However, if many people used this, the amount of data generated would be astounding. The development of big data capabilities over the next decade predicted by IT researchers will play an important role in these grand-scale AR projects as providers seek to store increasingly data-rich media from the input. On the back end, the size of the database required to provide relevant information in enough contexts for AR overlays to have mass appeal, will not be modest. Image recognition for something as simple as a company logo on the Web requires scanning through petabytes of data. Already requiring several petabytes, AR endeavors like Google Glass could quickly push storage requirements into the next few data measurement units -- exabytes, zettabytes or even yottabytes.
Google is not the only contender in AR, though. Other companies are looking at ways to integrate AR by utilizing cloud and social technology. For example, NEC Biglobe and Vuzix teamed up to develop AR glasses focused on recognizing people's faces and pairing the information up with their Facebook and Twitter accounts. AR applications in social technology like this will appeal to the masses, but businesses will also likely find interest as they increasingly utilize less public social technologies such as Salesforce's Chatter.
It may be too early to say how large a role AR will play in the next few years, but tools that can boost profits are bound for success. AR developers are certainly keeping big business in mind.
As AR develops, the most visible utilization will be in commerce. AR can facilitate a 3D view of a product traditionally advertised in 2D. Lego has already been using AR to allow people to get a preview of what is inside the boxes on shelves. Several other retailers are also looking at ways to integrate AR content into catalogues and magazines.

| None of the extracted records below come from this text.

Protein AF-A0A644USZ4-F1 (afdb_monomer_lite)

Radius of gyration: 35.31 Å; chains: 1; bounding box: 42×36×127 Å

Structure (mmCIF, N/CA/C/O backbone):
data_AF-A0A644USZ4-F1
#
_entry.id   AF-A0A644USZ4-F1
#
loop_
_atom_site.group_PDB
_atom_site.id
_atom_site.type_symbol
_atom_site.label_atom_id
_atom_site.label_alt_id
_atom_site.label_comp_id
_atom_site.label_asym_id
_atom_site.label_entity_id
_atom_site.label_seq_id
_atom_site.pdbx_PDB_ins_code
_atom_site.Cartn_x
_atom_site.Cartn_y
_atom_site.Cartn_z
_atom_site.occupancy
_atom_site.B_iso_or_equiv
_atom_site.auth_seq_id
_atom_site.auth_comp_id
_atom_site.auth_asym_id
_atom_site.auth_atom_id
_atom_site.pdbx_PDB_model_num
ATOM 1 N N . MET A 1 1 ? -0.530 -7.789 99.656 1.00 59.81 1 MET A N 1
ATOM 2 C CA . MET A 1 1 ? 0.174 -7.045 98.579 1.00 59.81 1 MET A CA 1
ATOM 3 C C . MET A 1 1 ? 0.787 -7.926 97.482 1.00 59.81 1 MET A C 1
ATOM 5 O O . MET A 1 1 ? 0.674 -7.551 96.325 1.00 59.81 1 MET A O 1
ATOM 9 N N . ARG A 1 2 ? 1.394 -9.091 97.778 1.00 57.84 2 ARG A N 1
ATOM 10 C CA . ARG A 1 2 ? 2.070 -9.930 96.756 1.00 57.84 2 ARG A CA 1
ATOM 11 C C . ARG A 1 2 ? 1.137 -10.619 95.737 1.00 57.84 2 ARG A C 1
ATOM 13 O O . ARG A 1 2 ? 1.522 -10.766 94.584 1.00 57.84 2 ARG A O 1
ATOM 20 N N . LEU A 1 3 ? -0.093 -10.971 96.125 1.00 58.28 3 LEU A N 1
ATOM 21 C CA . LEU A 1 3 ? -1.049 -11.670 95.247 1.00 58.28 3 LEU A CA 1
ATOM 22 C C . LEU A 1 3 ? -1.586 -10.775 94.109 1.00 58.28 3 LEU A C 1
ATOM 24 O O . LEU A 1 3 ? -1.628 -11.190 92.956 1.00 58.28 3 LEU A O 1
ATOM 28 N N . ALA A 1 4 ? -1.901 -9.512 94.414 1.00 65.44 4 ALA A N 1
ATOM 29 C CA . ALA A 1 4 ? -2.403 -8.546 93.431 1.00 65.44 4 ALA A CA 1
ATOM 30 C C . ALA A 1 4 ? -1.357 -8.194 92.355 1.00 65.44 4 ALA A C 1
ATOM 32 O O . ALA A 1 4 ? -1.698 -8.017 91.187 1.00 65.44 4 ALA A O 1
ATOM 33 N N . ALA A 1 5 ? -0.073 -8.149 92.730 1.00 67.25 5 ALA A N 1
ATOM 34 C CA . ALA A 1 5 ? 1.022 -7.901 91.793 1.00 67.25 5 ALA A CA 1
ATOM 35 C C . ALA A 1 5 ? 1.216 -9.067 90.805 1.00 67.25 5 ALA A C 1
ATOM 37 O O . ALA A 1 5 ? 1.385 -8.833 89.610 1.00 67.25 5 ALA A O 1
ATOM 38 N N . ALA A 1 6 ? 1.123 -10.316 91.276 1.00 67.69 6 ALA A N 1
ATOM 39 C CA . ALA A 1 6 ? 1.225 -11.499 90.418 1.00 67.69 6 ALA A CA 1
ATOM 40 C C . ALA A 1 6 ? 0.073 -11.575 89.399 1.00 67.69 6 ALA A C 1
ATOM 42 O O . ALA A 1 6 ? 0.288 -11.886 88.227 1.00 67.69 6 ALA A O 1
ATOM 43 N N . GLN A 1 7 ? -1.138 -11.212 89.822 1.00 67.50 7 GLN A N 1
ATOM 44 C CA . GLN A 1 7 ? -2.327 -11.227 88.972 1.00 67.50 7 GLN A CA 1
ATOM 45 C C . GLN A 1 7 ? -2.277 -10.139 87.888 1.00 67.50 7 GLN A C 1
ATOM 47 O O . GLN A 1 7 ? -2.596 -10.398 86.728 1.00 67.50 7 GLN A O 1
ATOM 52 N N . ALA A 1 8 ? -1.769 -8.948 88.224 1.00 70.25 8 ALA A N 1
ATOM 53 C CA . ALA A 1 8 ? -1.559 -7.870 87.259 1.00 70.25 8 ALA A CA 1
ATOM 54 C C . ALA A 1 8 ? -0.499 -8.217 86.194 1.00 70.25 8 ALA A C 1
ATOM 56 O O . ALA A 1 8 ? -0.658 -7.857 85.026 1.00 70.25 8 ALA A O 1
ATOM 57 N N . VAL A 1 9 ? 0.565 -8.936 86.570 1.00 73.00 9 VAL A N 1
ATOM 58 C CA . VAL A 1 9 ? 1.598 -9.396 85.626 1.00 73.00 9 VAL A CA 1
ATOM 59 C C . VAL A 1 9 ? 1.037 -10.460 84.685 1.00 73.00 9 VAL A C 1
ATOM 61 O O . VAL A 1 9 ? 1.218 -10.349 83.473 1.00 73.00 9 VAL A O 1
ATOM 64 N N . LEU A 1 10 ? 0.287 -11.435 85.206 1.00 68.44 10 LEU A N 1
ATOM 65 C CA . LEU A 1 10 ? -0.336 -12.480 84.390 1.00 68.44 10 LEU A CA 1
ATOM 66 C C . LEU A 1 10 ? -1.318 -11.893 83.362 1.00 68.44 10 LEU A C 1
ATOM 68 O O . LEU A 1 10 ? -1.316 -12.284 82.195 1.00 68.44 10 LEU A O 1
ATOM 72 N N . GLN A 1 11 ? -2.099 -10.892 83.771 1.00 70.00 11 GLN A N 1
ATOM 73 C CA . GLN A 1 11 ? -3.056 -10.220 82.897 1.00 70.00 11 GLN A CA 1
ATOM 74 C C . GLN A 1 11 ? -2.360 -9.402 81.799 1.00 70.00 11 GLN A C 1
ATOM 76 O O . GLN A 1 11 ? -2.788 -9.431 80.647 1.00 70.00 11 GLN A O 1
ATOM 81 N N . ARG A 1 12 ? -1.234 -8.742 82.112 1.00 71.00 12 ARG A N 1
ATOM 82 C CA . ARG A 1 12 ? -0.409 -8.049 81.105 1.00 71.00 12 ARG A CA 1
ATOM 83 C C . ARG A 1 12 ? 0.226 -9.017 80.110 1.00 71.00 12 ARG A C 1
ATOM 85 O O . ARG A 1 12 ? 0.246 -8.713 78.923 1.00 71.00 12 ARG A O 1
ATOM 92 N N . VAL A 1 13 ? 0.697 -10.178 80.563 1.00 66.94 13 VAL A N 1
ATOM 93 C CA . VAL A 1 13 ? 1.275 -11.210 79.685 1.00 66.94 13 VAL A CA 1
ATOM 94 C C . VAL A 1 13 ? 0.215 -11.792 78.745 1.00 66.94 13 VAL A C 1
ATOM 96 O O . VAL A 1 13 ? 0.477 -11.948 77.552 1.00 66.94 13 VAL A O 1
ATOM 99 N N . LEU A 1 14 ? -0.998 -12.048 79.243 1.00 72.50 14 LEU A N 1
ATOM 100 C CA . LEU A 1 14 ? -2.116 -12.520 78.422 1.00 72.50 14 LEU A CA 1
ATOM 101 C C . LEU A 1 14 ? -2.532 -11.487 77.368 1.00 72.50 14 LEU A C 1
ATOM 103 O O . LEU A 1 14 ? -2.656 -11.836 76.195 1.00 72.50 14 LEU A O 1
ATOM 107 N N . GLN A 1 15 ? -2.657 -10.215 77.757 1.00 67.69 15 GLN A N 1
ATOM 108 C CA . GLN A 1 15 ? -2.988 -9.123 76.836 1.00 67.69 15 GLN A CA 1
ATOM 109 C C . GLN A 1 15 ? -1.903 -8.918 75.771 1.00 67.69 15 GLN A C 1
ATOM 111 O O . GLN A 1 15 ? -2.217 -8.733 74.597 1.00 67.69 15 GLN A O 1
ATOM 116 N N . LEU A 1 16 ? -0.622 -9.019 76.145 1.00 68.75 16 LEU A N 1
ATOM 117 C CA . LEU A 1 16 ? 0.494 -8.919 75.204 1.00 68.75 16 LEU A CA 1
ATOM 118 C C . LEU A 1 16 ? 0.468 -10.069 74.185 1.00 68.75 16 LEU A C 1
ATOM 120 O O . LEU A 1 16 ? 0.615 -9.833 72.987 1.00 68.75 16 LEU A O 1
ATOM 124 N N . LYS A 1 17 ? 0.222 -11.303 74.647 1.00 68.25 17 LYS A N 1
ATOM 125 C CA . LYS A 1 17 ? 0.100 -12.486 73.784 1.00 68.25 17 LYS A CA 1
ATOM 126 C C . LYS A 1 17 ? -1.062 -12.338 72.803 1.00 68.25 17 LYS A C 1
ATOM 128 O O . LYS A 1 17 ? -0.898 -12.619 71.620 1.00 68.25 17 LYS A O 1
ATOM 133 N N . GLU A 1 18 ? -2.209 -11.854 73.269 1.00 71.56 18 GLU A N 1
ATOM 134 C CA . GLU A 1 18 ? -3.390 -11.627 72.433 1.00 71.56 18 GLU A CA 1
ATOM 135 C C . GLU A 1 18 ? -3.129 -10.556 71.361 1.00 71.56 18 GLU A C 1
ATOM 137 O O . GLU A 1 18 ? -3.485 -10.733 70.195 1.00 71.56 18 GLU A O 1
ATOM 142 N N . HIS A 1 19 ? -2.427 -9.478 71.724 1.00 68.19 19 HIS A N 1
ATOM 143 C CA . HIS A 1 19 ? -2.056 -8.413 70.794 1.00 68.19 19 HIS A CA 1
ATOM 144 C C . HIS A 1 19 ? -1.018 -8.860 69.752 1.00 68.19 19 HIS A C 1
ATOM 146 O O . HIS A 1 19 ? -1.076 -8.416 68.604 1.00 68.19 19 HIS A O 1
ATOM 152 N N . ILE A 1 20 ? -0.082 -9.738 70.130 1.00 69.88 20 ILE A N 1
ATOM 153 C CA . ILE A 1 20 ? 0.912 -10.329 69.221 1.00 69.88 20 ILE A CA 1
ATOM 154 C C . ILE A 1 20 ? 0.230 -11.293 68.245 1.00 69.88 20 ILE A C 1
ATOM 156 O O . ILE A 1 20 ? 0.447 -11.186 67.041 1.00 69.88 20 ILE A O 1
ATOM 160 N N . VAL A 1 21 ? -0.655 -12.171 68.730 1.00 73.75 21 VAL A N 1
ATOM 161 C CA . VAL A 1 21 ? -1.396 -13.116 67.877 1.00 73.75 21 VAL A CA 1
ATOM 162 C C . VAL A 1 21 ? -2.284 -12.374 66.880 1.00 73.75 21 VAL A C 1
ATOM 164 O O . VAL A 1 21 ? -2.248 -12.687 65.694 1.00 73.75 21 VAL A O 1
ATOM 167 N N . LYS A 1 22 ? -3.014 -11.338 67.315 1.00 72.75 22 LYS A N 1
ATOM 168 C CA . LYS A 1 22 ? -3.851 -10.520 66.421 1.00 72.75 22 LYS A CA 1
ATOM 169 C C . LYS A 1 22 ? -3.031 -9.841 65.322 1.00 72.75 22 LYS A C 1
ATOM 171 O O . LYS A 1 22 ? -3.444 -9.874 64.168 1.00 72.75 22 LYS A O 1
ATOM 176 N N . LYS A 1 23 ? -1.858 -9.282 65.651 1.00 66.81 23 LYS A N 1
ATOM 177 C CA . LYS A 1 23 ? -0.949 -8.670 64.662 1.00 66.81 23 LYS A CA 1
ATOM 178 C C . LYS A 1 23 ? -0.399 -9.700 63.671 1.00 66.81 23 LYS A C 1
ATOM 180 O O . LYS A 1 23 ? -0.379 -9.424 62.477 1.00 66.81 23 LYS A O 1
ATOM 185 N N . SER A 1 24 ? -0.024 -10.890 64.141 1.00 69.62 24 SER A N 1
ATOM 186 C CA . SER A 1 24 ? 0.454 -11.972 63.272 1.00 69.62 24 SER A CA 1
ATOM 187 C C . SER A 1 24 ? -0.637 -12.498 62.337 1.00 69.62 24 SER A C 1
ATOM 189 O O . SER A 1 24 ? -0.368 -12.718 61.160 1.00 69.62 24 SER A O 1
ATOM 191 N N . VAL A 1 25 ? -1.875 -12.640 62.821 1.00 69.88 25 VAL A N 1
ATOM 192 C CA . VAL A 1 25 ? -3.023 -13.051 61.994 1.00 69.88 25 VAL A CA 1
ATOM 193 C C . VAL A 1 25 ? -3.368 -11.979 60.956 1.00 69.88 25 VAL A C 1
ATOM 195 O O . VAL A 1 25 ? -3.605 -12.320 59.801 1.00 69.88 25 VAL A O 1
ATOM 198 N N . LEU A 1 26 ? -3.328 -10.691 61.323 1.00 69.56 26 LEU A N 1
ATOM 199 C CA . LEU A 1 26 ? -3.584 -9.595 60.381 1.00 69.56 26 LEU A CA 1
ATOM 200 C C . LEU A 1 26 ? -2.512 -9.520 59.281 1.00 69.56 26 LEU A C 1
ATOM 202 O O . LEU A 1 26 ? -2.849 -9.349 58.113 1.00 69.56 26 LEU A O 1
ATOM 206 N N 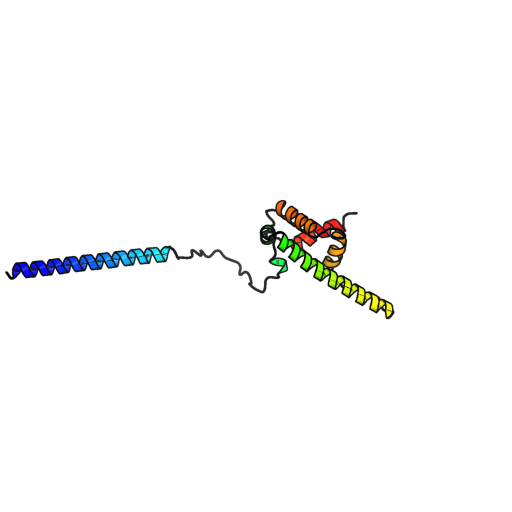. CYS A 1 27 ? -1.233 -9.701 59.631 1.00 64.50 27 CYS A N 1
ATOM 207 C CA . CYS A 1 27 ? -0.137 -9.734 58.657 1.00 64.50 27 CYS A CA 1
ATOM 208 C C . CYS A 1 27 ? -0.209 -10.955 57.729 1.00 64.50 27 CYS A C 1
ATOM 210 O O . CYS A 1 27 ? 0.055 -10.813 56.538 1.00 64.50 27 CYS A O 1
ATOM 212 N N . LEU A 1 28 ? -0.587 -12.131 58.246 1.00 66.31 28 LEU A N 1
ATOM 213 C CA . LEU A 1 28 ? -0.771 -13.344 57.437 1.00 66.31 28 LEU A CA 1
ATOM 214 C C . LEU A 1 28 ? -1.980 -13.242 56.496 1.00 66.31 28 LEU A C 1
ATOM 216 O O . LEU A 1 28 ? -1.917 -13.704 55.361 1.00 66.31 28 LEU A O 1
ATOM 220 N N . ALA A 1 29 ? -3.070 -12.606 56.933 1.00 65.19 29 ALA A N 1
ATOM 221 C CA . ALA A 1 29 ? -4.226 -12.354 56.076 1.00 65.19 29 ALA A CA 1
ATOM 222 C C . ALA A 1 29 ? -3.899 -11.346 54.959 1.00 65.19 29 ALA A C 1
ATOM 224 O O . ALA A 1 29 ? -4.311 -11.533 53.813 1.00 65.19 29 ALA A O 1
ATOM 225 N N . LEU A 1 30 ? -3.117 -10.306 55.271 1.00 66.69 30 LEU A N 1
ATOM 226 C CA . LEU A 1 30 ? -2.708 -9.290 54.300 1.00 66.69 30 LEU A CA 1
ATOM 227 C C . LEU A 1 30 ? -1.716 -9.843 53.262 1.00 66.69 30 LEU A C 1
ATOM 229 O O . LEU A 1 30 ? -1.824 -9.515 52.081 1.00 66.69 30 LEU A O 1
ATOM 233 N N . SER A 1 31 ? -0.784 -10.713 53.667 1.00 62.00 31 SER A N 1
ATOM 234 C CA . SER A 1 31 ? 0.141 -11.365 52.731 1.00 62.00 31 SER A CA 1
ATOM 235 C C . SER A 1 31 ? -0.561 -12.386 51.831 1.00 62.00 31 SER A C 1
ATOM 237 O O . SER A 1 31 ? -0.256 -12.447 50.641 1.00 62.00 31 SER A O 1
ATOM 239 N N . LEU A 1 32 ? -1.554 -13.123 52.342 1.00 62.91 32 LEU A N 1
ATOM 240 C CA . LEU A 1 32 ? -2.359 -14.045 51.534 1.00 62.91 32 LEU A CA 1
ATOM 241 C C . LEU A 1 32 ? -3.201 -13.310 50.473 1.00 62.91 32 LEU A C 1
ATOM 243 O O . LEU A 1 32 ? -3.298 -13.773 49.337 1.00 62.91 32 LEU A O 1
ATOM 247 N N . ALA A 1 33 ? -3.753 -12.138 50.806 1.00 59.72 33 ALA A N 1
ATOM 248 C CA . ALA A 1 33 ? -4.495 -11.307 49.856 1.00 59.72 33 ALA A CA 1
ATOM 249 C C . ALA A 1 33 ? -3.600 -10.736 48.737 1.00 59.72 33 ALA A C 1
ATOM 251 O O . ALA A 1 33 ? -4.040 -10.634 47.592 1.00 59.72 33 ALA A O 1
ATOM 252 N N . LEU A 1 34 ? -2.333 -10.420 49.034 1.00 58.03 34 LEU A N 1
ATOM 253 C CA . LEU A 1 34 ? -1.377 -9.943 48.026 1.00 58.03 34 LEU A CA 1
ATOM 254 C C . LEU A 1 34 ? -0.948 -11.050 47.049 1.00 58.03 34 LEU A C 1
ATOM 256 O O . LEU A 1 34 ? -0.774 -10.783 45.864 1.00 58.03 34 LEU A O 1
ATOM 260 N N . VAL A 1 35 ? -0.807 -12.294 47.518 1.00 56.94 35 VAL A N 1
ATOM 261 C CA . VAL A 1 35 ? -0.405 -13.433 46.669 1.00 56.94 35 VAL A CA 1
ATOM 262 C C . VAL A 1 35 ? -1.522 -13.848 45.699 1.00 56.94 35 VAL A C 1
ATOM 264 O O . VAL A 1 35 ? -1.235 -14.262 44.578 1.00 56.94 35 VAL A O 1
ATOM 267 N N . LEU A 1 36 ? -2.795 -13.668 46.071 1.00 54.88 36 LEU A N 1
ATOM 268 C CA . LEU A 1 36 ? -3.941 -13.984 45.206 1.00 54.88 36 LEU A CA 1
ATOM 269 C C . LEU A 1 36 ? -4.221 -12.927 44.123 1.00 54.88 36 LEU A C 1
ATOM 271 O O . LEU A 1 36 ? -4.827 -13.256 43.107 1.00 54.88 36 LEU A O 1
ATOM 275 N N . ALA A 1 37 ? -3.756 -11.686 44.293 1.00 50.72 37 ALA A N 1
ATOM 276 C CA . ALA A 1 37 ? -3.906 -10.625 43.290 1.00 50.72 37 ALA A CA 1
ATOM 277 C C . ALA A 1 37 ? -2.838 -10.666 42.174 1.00 50.72 37 ALA A C 1
ATOM 279 O O . ALA A 1 37 ? -2.990 -9.989 41.160 1.00 50.72 37 ALA A O 1
ATOM 280 N N . PHE A 1 38 ? -1.773 -11.463 42.343 1.00 50.22 38 PHE A N 1
ATOM 281 C CA . PHE A 1 38 ? -0.635 -11.549 41.414 1.00 50.22 38 PHE A CA 1
ATOM 282 C C . PHE A 1 38 ? -0.343 -12.965 40.903 1.00 50.22 38 PHE A C 1
ATOM 284 O O . PHE A 1 38 ? 0.722 -13.200 40.336 1.00 50.22 38 PHE A O 1
ATOM 291 N N . ALA A 1 39 ? -1.266 -13.917 41.058 1.00 48.44 39 ALA A N 1
ATOM 292 C CA . ALA A 1 39 ? -1.142 -15.199 40.378 1.00 48.44 39 ALA A CA 1
ATOM 293 C C . ALA A 1 39 ? -1.515 -15.019 38.895 1.00 48.44 39 ALA A C 1
ATOM 295 O O . ALA A 1 39 ? -2.687 -14.771 38.596 1.00 48.44 39 ALA A O 1
ATOM 296 N N . PRO A 1 40 ? -0.583 -15.161 37.933 1.00 48.62 40 PRO A N 1
ATOM 297 C CA . PRO A 1 40 ? -0.995 -15.366 36.563 1.00 48.62 40 PRO A CA 1
ATOM 298 C C . PRO A 1 40 ? -1.598 -16.771 36.515 1.00 48.62 40 PRO A C 1
ATOM 300 O O . PRO A 1 40 ? -0.881 -17.769 36.562 1.00 48.62 40 PRO A O 1
ATOM 303 N N . VAL A 1 41 ? -2.924 -16.872 36.415 1.00 47.66 41 VAL A N 1
ATOM 304 C CA . VAL A 1 41 ? -3.537 -18.054 35.805 1.00 47.66 41 VAL A CA 1
ATOM 305 C C . VAL A 1 41 ? -3.039 -18.074 34.363 1.00 47.66 41 VAL A C 1
ATOM 307 O O . VAL A 1 41 ? -3.585 -17.436 33.472 1.00 47.66 41 VAL A O 1
ATOM 310 N N . ARG A 1 42 ? -1.924 -18.763 34.145 1.00 49.50 42 ARG A N 1
ATOM 311 C CA . ARG A 1 42 ? -1.604 -19.354 32.856 1.00 49.50 42 ARG A CA 1
ATOM 312 C C . ARG A 1 42 ? -1.933 -20.823 32.996 1.00 49.50 42 ARG A C 1
ATOM 314 O O . ARG A 1 42 ? -1.078 -21.646 33.304 1.00 49.50 42 ARG A O 1
ATOM 321 N N . ALA A 1 43 ? -3.221 -21.116 32.836 1.00 44.19 43 ALA A N 1
ATOM 322 C CA . ALA A 1 43 ? -3.611 -22.427 32.368 1.00 44.19 43 ALA A CA 1
ATOM 323 C C . ALA A 1 43 ? -2.852 -22.653 31.056 1.00 44.19 43 ALA A C 1
ATOM 325 O O . ALA A 1 43 ? -2.872 -21.806 30.162 1.00 44.19 43 ALA A O 1
ATOM 326 N N . ALA A 1 44 ? -2.092 -23.739 31.016 1.00 48.44 44 ALA A N 1
ATOM 327 C CA . ALA A 1 44 ? -1.404 -24.205 29.835 1.00 48.44 44 ALA A CA 1
ATOM 328 C C . ALA A 1 44 ? -2.453 -24.571 28.779 1.00 48.44 44 ALA A C 1
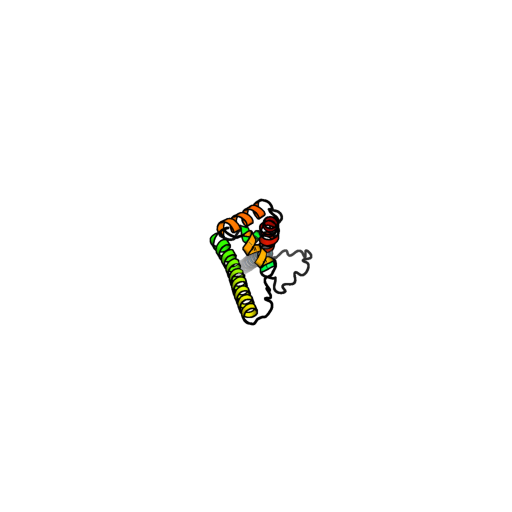ATOM 330 O O . ALA A 1 44 ? -2.975 -25.681 28.764 1.00 48.44 44 ALA A O 1
ATOM 331 N N . GLU A 1 45 ? -2.784 -23.620 27.916 1.00 43.84 45 GLU A N 1
ATOM 332 C CA . GLU A 1 45 ? -3.346 -23.918 26.611 1.00 43.84 45 GLU A CA 1
ATOM 333 C C . GLU A 1 45 ? -2.169 -23.985 25.649 1.00 43.84 45 GLU A C 1
ATOM 335 O O . GLU A 1 45 ? -1.375 -23.047 25.552 1.00 43.84 45 GLU A O 1
ATOM 340 N N . ASN A 1 46 ? -2.025 -25.148 25.014 1.00 50.22 46 ASN A N 1
ATOM 341 C CA . ASN A 1 46 ? -1.033 -25.468 23.998 1.00 50.22 46 ASN A CA 1
ATOM 342 C C . ASN A 1 46 ? -0.907 -24.321 22.989 1.00 50.22 46 ASN A C 1
ATOM 344 O O . ASN A 1 46 ? -1.644 -24.251 22.008 1.00 50.22 46 ASN A O 1
ATOM 348 N N . THR A 1 47 ? 0.030 -23.413 23.238 1.00 43.53 47 THR A N 1
ATOM 349 C CA . THR A 1 47 ? 0.473 -22.451 22.241 1.00 43.53 47 THR A CA 1
ATOM 350 C C . THR A 1 47 ? 1.434 -23.247 21.371 1.00 43.53 47 THR A C 1
ATOM 352 O O . THR A 1 47 ? 2.462 -23.674 21.904 1.00 43.53 47 THR A O 1
ATOM 355 N N . PRO A 1 48 ? 1.129 -23.529 20.089 1.00 45.97 48 PRO A N 1
ATOM 356 C CA . PRO A 1 48 ? 2.180 -23.992 19.201 1.00 45.97 48 PRO A CA 1
ATOM 357 C C . PRO A 1 48 ? 3.272 -22.934 19.284 1.00 45.97 48 PRO A C 1
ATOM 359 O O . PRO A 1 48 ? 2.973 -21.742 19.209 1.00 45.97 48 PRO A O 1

Retailers may also use AR to supplement what customers see in their stores with additional online options. Details and specifications for products can also be made readily available through AR.
In the office, AR could be used to increase the effectiveness of collaborative efforts by allowing teams to meet in person or virtually while viewing and manipulating a single set of data. Companies like Gravity Jack have already developed an indoor AR office. If this could be accessed via the cloud, it could potentially bring the bring your own device (BYOD) revolution to an entirely new level.
Augmented reality business cards are also becoming more common as people find it an engaging and more useful way to share business information (the amount of information you can make available this way is vastly greater). An AR business card has an image that, when read by a mobile device with a camera, can display everything from a headshot to a resume, LinkedIn account information, personalized video, etc.